Extracted data entries
● ● ● ●
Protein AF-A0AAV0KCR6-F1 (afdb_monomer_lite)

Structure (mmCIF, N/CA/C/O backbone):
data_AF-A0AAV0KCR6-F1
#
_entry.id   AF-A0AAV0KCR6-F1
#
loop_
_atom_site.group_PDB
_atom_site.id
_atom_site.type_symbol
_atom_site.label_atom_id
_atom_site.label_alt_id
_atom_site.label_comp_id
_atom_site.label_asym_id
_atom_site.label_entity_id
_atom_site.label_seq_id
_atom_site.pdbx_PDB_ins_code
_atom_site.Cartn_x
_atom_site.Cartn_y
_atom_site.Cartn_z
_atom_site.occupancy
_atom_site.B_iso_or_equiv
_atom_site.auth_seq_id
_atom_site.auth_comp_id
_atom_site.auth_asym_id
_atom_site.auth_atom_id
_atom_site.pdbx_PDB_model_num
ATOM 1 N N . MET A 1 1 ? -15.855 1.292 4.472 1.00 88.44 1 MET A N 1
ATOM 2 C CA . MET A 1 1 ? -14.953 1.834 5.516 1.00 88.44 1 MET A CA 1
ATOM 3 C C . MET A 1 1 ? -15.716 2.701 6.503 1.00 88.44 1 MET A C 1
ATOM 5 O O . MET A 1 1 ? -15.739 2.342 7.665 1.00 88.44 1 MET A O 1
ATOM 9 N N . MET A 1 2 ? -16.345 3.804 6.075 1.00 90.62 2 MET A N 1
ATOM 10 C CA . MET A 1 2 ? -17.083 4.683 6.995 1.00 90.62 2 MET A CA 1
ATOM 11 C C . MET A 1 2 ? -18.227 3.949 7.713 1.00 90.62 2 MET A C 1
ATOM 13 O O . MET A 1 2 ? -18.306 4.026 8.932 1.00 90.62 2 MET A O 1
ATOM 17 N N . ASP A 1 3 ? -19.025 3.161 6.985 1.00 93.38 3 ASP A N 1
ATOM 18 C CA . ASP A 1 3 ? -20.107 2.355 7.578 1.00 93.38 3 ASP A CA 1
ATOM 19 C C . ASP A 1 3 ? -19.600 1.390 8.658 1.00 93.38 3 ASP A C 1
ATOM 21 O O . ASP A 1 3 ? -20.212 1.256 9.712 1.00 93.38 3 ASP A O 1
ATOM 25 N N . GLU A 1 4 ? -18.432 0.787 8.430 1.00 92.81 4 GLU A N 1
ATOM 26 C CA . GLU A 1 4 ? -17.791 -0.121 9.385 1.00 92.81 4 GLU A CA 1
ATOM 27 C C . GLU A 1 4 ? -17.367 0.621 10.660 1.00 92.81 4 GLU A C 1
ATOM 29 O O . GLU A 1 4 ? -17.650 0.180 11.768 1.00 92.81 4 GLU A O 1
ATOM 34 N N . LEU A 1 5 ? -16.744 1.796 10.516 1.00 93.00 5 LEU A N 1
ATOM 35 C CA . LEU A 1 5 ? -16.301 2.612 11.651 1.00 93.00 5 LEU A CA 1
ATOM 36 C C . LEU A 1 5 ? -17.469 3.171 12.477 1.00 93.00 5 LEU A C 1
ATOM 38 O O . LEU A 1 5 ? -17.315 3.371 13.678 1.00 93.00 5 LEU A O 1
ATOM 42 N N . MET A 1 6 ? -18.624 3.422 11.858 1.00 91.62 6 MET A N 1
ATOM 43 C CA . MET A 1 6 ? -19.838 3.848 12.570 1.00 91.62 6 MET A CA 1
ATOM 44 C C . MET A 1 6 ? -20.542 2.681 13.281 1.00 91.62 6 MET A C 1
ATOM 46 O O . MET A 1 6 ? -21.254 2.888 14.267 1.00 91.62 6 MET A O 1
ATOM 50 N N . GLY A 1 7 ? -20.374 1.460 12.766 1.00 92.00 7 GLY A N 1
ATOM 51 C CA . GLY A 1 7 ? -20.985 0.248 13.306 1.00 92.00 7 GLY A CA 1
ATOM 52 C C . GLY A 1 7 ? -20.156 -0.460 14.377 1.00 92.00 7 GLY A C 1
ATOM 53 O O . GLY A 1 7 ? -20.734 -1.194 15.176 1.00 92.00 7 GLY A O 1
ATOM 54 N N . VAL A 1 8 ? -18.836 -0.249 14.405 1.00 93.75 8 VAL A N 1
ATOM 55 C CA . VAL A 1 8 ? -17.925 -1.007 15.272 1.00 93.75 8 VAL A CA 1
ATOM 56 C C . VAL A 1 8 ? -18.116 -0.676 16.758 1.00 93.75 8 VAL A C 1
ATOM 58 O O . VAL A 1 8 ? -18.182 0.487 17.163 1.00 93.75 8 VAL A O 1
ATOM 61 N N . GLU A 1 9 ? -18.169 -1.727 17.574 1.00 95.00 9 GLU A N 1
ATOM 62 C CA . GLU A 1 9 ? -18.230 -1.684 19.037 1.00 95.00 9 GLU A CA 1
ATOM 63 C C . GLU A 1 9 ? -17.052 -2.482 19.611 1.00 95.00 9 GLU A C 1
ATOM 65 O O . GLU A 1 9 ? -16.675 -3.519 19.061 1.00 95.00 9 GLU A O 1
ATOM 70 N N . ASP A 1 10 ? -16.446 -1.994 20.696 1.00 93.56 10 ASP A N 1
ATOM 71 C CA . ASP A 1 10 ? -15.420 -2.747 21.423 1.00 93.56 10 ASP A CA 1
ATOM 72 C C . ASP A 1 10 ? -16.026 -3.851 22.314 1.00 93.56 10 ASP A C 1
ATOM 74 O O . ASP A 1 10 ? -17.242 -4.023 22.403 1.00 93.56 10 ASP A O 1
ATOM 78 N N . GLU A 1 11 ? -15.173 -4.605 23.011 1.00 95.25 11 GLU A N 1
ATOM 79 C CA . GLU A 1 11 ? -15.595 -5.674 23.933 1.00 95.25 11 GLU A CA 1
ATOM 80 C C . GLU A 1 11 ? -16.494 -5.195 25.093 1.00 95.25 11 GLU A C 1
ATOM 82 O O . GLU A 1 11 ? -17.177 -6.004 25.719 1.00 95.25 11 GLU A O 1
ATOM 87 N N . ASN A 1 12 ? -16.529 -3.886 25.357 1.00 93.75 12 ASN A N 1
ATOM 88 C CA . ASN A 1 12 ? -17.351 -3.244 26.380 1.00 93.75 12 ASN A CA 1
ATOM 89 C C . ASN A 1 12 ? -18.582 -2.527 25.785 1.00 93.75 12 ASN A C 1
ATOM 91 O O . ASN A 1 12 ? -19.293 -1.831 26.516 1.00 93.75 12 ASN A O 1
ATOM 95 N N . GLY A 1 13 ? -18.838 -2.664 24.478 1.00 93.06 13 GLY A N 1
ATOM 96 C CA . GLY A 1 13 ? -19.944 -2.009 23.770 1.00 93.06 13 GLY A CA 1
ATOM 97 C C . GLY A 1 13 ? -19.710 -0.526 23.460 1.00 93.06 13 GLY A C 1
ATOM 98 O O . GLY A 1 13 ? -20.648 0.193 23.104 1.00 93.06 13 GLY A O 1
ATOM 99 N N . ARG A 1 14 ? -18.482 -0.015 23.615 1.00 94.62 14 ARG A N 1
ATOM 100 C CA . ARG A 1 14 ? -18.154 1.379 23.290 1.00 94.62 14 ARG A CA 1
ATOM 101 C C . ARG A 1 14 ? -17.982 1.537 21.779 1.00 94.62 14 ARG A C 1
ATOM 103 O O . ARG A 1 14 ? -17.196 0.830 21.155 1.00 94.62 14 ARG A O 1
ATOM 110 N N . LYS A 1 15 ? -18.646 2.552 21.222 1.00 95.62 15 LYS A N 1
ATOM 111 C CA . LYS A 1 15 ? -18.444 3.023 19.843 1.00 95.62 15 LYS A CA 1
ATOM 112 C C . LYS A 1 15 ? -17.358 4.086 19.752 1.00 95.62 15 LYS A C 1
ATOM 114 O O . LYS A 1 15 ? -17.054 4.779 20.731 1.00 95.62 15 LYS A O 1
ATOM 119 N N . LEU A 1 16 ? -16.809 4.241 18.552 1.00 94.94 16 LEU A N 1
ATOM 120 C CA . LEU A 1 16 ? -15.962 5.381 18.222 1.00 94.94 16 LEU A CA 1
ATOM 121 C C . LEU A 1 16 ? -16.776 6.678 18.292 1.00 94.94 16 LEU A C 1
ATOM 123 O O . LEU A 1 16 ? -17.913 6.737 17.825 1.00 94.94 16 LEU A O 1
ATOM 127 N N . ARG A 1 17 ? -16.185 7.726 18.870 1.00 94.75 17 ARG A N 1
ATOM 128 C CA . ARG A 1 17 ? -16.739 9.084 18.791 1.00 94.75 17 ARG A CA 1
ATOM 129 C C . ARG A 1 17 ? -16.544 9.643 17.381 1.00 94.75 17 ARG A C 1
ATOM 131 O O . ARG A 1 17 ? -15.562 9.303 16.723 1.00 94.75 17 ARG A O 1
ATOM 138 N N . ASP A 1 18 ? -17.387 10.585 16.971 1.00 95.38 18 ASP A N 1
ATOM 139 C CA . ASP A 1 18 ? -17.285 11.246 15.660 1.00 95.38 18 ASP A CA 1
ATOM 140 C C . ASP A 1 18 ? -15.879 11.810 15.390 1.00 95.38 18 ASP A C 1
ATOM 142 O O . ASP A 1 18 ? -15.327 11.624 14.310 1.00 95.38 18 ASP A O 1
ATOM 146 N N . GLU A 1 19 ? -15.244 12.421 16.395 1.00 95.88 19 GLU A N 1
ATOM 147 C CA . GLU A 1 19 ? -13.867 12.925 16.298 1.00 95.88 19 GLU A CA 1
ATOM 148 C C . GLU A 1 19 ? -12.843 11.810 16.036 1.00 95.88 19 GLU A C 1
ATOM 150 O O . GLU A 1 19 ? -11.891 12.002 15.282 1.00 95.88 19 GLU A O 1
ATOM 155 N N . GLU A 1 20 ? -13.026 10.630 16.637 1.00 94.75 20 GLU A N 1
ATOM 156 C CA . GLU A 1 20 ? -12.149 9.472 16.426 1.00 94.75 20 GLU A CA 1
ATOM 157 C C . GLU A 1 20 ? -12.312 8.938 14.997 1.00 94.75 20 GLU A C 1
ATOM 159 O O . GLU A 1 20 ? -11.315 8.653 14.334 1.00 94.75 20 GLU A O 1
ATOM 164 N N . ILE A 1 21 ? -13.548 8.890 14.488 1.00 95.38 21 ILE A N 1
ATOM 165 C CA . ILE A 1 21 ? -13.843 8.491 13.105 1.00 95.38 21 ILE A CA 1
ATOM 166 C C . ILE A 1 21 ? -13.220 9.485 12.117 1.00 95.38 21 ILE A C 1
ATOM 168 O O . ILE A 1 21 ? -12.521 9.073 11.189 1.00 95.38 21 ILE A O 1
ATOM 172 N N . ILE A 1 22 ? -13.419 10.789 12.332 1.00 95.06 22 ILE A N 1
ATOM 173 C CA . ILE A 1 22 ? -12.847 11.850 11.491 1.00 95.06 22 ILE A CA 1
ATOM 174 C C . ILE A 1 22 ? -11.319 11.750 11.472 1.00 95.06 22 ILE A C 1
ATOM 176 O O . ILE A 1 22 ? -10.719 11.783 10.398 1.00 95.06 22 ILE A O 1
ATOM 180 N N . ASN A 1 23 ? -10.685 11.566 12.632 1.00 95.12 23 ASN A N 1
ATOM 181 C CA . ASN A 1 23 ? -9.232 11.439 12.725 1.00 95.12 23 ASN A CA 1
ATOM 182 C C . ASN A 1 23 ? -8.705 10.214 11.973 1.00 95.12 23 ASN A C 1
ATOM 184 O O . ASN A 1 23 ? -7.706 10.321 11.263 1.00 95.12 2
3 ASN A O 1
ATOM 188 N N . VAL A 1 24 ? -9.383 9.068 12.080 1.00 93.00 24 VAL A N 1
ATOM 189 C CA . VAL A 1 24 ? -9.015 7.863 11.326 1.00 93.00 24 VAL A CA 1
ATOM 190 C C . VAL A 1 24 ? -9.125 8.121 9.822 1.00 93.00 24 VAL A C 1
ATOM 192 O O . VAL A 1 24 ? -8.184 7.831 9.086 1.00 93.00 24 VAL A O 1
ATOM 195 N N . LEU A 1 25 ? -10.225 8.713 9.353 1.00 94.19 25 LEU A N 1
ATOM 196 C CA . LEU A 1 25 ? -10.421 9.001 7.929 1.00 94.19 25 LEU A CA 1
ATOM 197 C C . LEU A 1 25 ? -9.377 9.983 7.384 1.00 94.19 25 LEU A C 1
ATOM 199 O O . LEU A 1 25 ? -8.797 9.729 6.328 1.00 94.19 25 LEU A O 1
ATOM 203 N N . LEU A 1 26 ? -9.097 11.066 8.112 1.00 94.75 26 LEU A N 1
● ● ● ●
Given the data above, transcribe exactly the lines from the one containing "ATOM 1 N N ." down to the one containing "ATOM 19 C C", and no others.

→ Answer for the task:
ATOM 1 N N . MET A 1 1 ? -15.855 1.292 4.472 1.00 88.44 1 MET A N 1
ATOM 2 C CA . MET A 1 1 ? -14.953 1.834 5.516 1.00 88.44 1 MET A CA 1
ATOM 3 C C . MET A 1 1 ? -15.716 2.701 6.503 1.00 88.44 1 MET A C 1
ATOM 5 O O . MET A 1 1 ? -15.739 2.342 7.665 1.00 88.44 1 MET A O 1
ATOM 9 N N . MET A 1 2 ? -16.345 3.804 6.075 1.00 90.62 2 MET A N 1
ATOM 10 C CA . MET A 1 2 ? -17.083 4.683 6.995 1.00 90.62 2 MET A CA 1
ATOM 11 C C . MET A 1 2 ? -18.227 3.949 7.713 1.00 90.62 2 MET A C 1
ATOM 13 O O . MET A 1 2 ? -18.306 4.026 8.932 1.00 90.62 2 MET A O 1
ATOM 17 N N . ASP A 1 3 ? -19.025 3.161 6.985 1.00 93.38 3 ASP A N 1
ATOM 18 C CA . ASP A 1 3 ? -20.107 2.355 7.578 1.00 93.38 3 ASP A CA 1
ATOM 19 C C . ASP A 1 3 ? -19.600 1.390 8.658 1.00 93.38 3 ASP A C 1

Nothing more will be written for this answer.